Meu interlocutor via, de um lado as ciências (entendidas
como as ciências naturais) e de outro a filosofia (com suas
subáreas tradicionais, menos a psicologia). Ele argumentava
que o espiritismo devia tender, portanto, para a filosofia, que
possivelmente teria um poder explicativo melhor.
Contudo, na universidade contemporânea, entre a filosofia
e as ciências naturais encontram-se as ciências humanas
e sociais. São áreas de conhecimento desenvolvidas
geralmente a partir do século XIX, que estudam o homem, sua
cultura, suas organizações e sociedade.
No princípio, as ciências humanas tentaram empregar
métodos das ciências naturais para esses estudos, como
se pode ver em Durkheim (ciências sociais), os autores estruturalistas
e funcionalistas (psicologia), entre outros. Como os avanços
fossem modestos e contraditórios, diferentemente da física,
por exemplo, logo se viu que o objeto de estudo desses cientistas
era capaz de se modificar, o que ele fazia através da linguagem.
Por esse motivo, as ciências humanas avançaram (para
alguns cientistas não), e englobaram métodos de estudo
de base hermenêutica e fenomenológica, que consideram
a apreensão do significado da linguagem humana e suas consequências,
entre outras contribuições que hoje se costuma chamar
de métodos qualitativos, e que vão além da
observação.
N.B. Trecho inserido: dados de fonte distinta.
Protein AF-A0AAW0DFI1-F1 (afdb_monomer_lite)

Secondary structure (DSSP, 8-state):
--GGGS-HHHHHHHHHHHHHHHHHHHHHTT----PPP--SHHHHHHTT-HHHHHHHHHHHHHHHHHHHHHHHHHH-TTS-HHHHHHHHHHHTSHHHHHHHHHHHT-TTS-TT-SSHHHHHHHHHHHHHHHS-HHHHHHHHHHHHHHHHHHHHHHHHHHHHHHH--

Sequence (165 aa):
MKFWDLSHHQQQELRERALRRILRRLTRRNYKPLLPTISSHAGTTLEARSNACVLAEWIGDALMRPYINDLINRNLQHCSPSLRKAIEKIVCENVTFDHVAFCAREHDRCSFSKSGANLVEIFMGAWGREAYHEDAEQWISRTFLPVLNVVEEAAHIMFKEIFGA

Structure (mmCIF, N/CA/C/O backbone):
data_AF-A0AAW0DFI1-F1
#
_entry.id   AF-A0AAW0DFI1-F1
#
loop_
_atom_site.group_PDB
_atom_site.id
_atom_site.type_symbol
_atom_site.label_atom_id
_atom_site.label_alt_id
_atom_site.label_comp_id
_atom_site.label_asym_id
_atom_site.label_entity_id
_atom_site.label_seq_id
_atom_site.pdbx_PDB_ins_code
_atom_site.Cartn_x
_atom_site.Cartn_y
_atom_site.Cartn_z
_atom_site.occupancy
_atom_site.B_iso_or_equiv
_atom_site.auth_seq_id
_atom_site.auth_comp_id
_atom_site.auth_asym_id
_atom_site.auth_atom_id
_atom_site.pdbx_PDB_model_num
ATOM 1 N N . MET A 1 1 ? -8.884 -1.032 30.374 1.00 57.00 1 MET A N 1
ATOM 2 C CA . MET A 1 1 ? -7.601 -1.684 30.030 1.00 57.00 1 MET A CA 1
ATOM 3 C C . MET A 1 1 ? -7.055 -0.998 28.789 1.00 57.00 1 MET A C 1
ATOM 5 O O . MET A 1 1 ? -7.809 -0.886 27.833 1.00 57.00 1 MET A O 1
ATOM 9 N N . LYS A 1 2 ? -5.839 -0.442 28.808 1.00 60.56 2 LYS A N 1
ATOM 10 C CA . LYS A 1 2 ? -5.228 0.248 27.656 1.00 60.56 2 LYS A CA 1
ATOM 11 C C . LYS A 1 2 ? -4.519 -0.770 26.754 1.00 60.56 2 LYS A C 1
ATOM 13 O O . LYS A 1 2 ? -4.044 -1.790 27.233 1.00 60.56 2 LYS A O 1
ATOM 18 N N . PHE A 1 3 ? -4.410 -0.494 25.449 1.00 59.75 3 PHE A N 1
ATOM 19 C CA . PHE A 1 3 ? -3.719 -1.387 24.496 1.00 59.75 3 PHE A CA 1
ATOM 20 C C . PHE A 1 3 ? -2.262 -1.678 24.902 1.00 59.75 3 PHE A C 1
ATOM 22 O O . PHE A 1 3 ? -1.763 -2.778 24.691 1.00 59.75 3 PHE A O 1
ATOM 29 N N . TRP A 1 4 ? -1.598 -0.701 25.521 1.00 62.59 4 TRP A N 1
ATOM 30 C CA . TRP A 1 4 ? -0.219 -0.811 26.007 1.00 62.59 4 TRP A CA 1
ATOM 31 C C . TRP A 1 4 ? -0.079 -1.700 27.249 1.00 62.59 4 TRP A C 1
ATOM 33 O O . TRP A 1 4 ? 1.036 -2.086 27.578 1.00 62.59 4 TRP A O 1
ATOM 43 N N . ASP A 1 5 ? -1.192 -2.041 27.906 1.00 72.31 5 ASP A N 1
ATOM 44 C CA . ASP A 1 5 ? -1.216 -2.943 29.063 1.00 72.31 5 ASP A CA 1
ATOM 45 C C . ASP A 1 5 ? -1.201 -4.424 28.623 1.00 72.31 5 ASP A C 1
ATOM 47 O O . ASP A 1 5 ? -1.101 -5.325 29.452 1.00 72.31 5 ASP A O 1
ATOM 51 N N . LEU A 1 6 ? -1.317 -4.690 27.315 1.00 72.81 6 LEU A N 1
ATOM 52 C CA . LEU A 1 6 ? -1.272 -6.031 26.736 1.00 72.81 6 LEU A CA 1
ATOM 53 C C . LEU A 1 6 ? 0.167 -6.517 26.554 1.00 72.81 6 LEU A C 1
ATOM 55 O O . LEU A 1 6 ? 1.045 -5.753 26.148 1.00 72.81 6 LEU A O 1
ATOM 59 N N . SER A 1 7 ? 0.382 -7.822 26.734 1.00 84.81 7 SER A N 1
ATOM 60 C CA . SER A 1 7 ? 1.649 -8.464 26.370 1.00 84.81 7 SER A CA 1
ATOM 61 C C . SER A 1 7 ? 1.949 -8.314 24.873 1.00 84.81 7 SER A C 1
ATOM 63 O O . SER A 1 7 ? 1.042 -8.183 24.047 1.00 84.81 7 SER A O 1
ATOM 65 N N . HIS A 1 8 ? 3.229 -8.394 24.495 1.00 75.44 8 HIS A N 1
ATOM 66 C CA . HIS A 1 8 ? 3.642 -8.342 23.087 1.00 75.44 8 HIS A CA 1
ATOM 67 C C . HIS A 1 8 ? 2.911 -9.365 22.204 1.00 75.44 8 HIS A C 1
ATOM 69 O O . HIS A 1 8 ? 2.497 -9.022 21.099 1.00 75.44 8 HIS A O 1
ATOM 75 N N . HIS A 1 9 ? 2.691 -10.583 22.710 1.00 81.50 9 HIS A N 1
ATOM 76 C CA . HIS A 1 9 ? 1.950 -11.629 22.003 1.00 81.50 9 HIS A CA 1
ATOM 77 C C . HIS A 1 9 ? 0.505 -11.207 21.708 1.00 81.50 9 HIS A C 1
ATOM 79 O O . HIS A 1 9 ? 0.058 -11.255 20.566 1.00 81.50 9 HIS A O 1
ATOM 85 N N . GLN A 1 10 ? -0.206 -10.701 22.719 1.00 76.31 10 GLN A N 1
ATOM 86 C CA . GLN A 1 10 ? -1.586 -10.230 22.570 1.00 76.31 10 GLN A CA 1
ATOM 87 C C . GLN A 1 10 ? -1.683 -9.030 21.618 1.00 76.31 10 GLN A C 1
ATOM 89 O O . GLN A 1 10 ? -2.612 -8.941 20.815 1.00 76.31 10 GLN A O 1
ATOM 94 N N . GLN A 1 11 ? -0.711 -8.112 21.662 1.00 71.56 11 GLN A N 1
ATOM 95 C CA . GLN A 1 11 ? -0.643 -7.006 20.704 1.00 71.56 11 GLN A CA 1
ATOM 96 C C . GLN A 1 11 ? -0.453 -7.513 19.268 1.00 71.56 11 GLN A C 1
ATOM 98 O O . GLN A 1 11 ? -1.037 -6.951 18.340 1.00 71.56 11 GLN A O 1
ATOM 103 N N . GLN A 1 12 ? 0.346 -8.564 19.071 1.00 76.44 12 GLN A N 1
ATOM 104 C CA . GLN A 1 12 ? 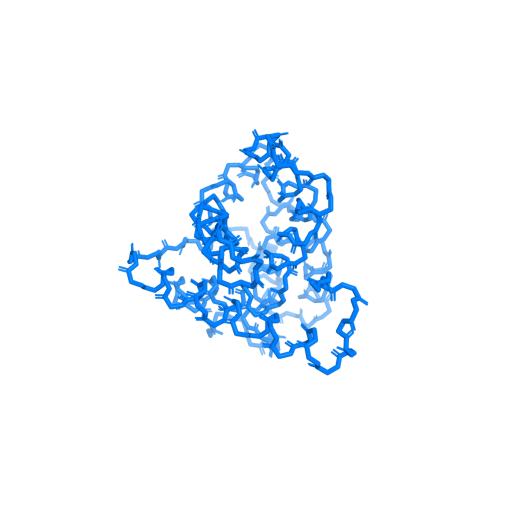0.579 -9.162 17.760 1.00 76.44 12 GLN A CA 1
ATOM 105 C C . GLN A 1 12 ? -0.658 -9.897 17.231 1.00 76.44 12 GLN A C 1
ATOM 107 O O . GLN A 1 12 ? -1.073 -9.633 16.104 1.00 76.44 12 GLN A O 1
ATOM 112 N N . GLU A 1 13 ? -1.325 -10.706 18.055 1.00 79.56 13 GLU A N 1
ATOM 113 C CA . GLU A 1 13 ? -2.582 -11.371 17.681 1.00 79.56 13 GLU A CA 1
ATOM 114 C C . GLU A 1 13 ? -3.676 -10.371 17.290 1.00 79.56 13 GLU A C 1
ATOM 116 O O . GLU A 1 13 ? -4.382 -10.559 16.294 1.00 79.56 13 GLU A O 1
ATOM 121 N N . LEU A 1 14 ? -3.808 -9.270 18.039 1.00 74.00 14 LEU A N 1
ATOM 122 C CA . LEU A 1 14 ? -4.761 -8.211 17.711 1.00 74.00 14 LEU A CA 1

Autores com De Bruyne, denominam essa
abordagem como abordagem da compreensão (que envolve uma
busca rigorosa do significado do que fala o sujeito e suas implicações),
em oposição à abordagem da explicação,
das ciências naturais (que envolvem, leis, descritas matematicamente,
de forma exata ou probabilística, explicando eventos que
seguem a regularidade matemática encontrada).
Allan Kardec desde o princípio de seus estudos, percebeu
que o método das ciências naturais era insuficiente
para obter respostas para as questões investigativas que
tinha a propor para as “inteligências desencarnadas”.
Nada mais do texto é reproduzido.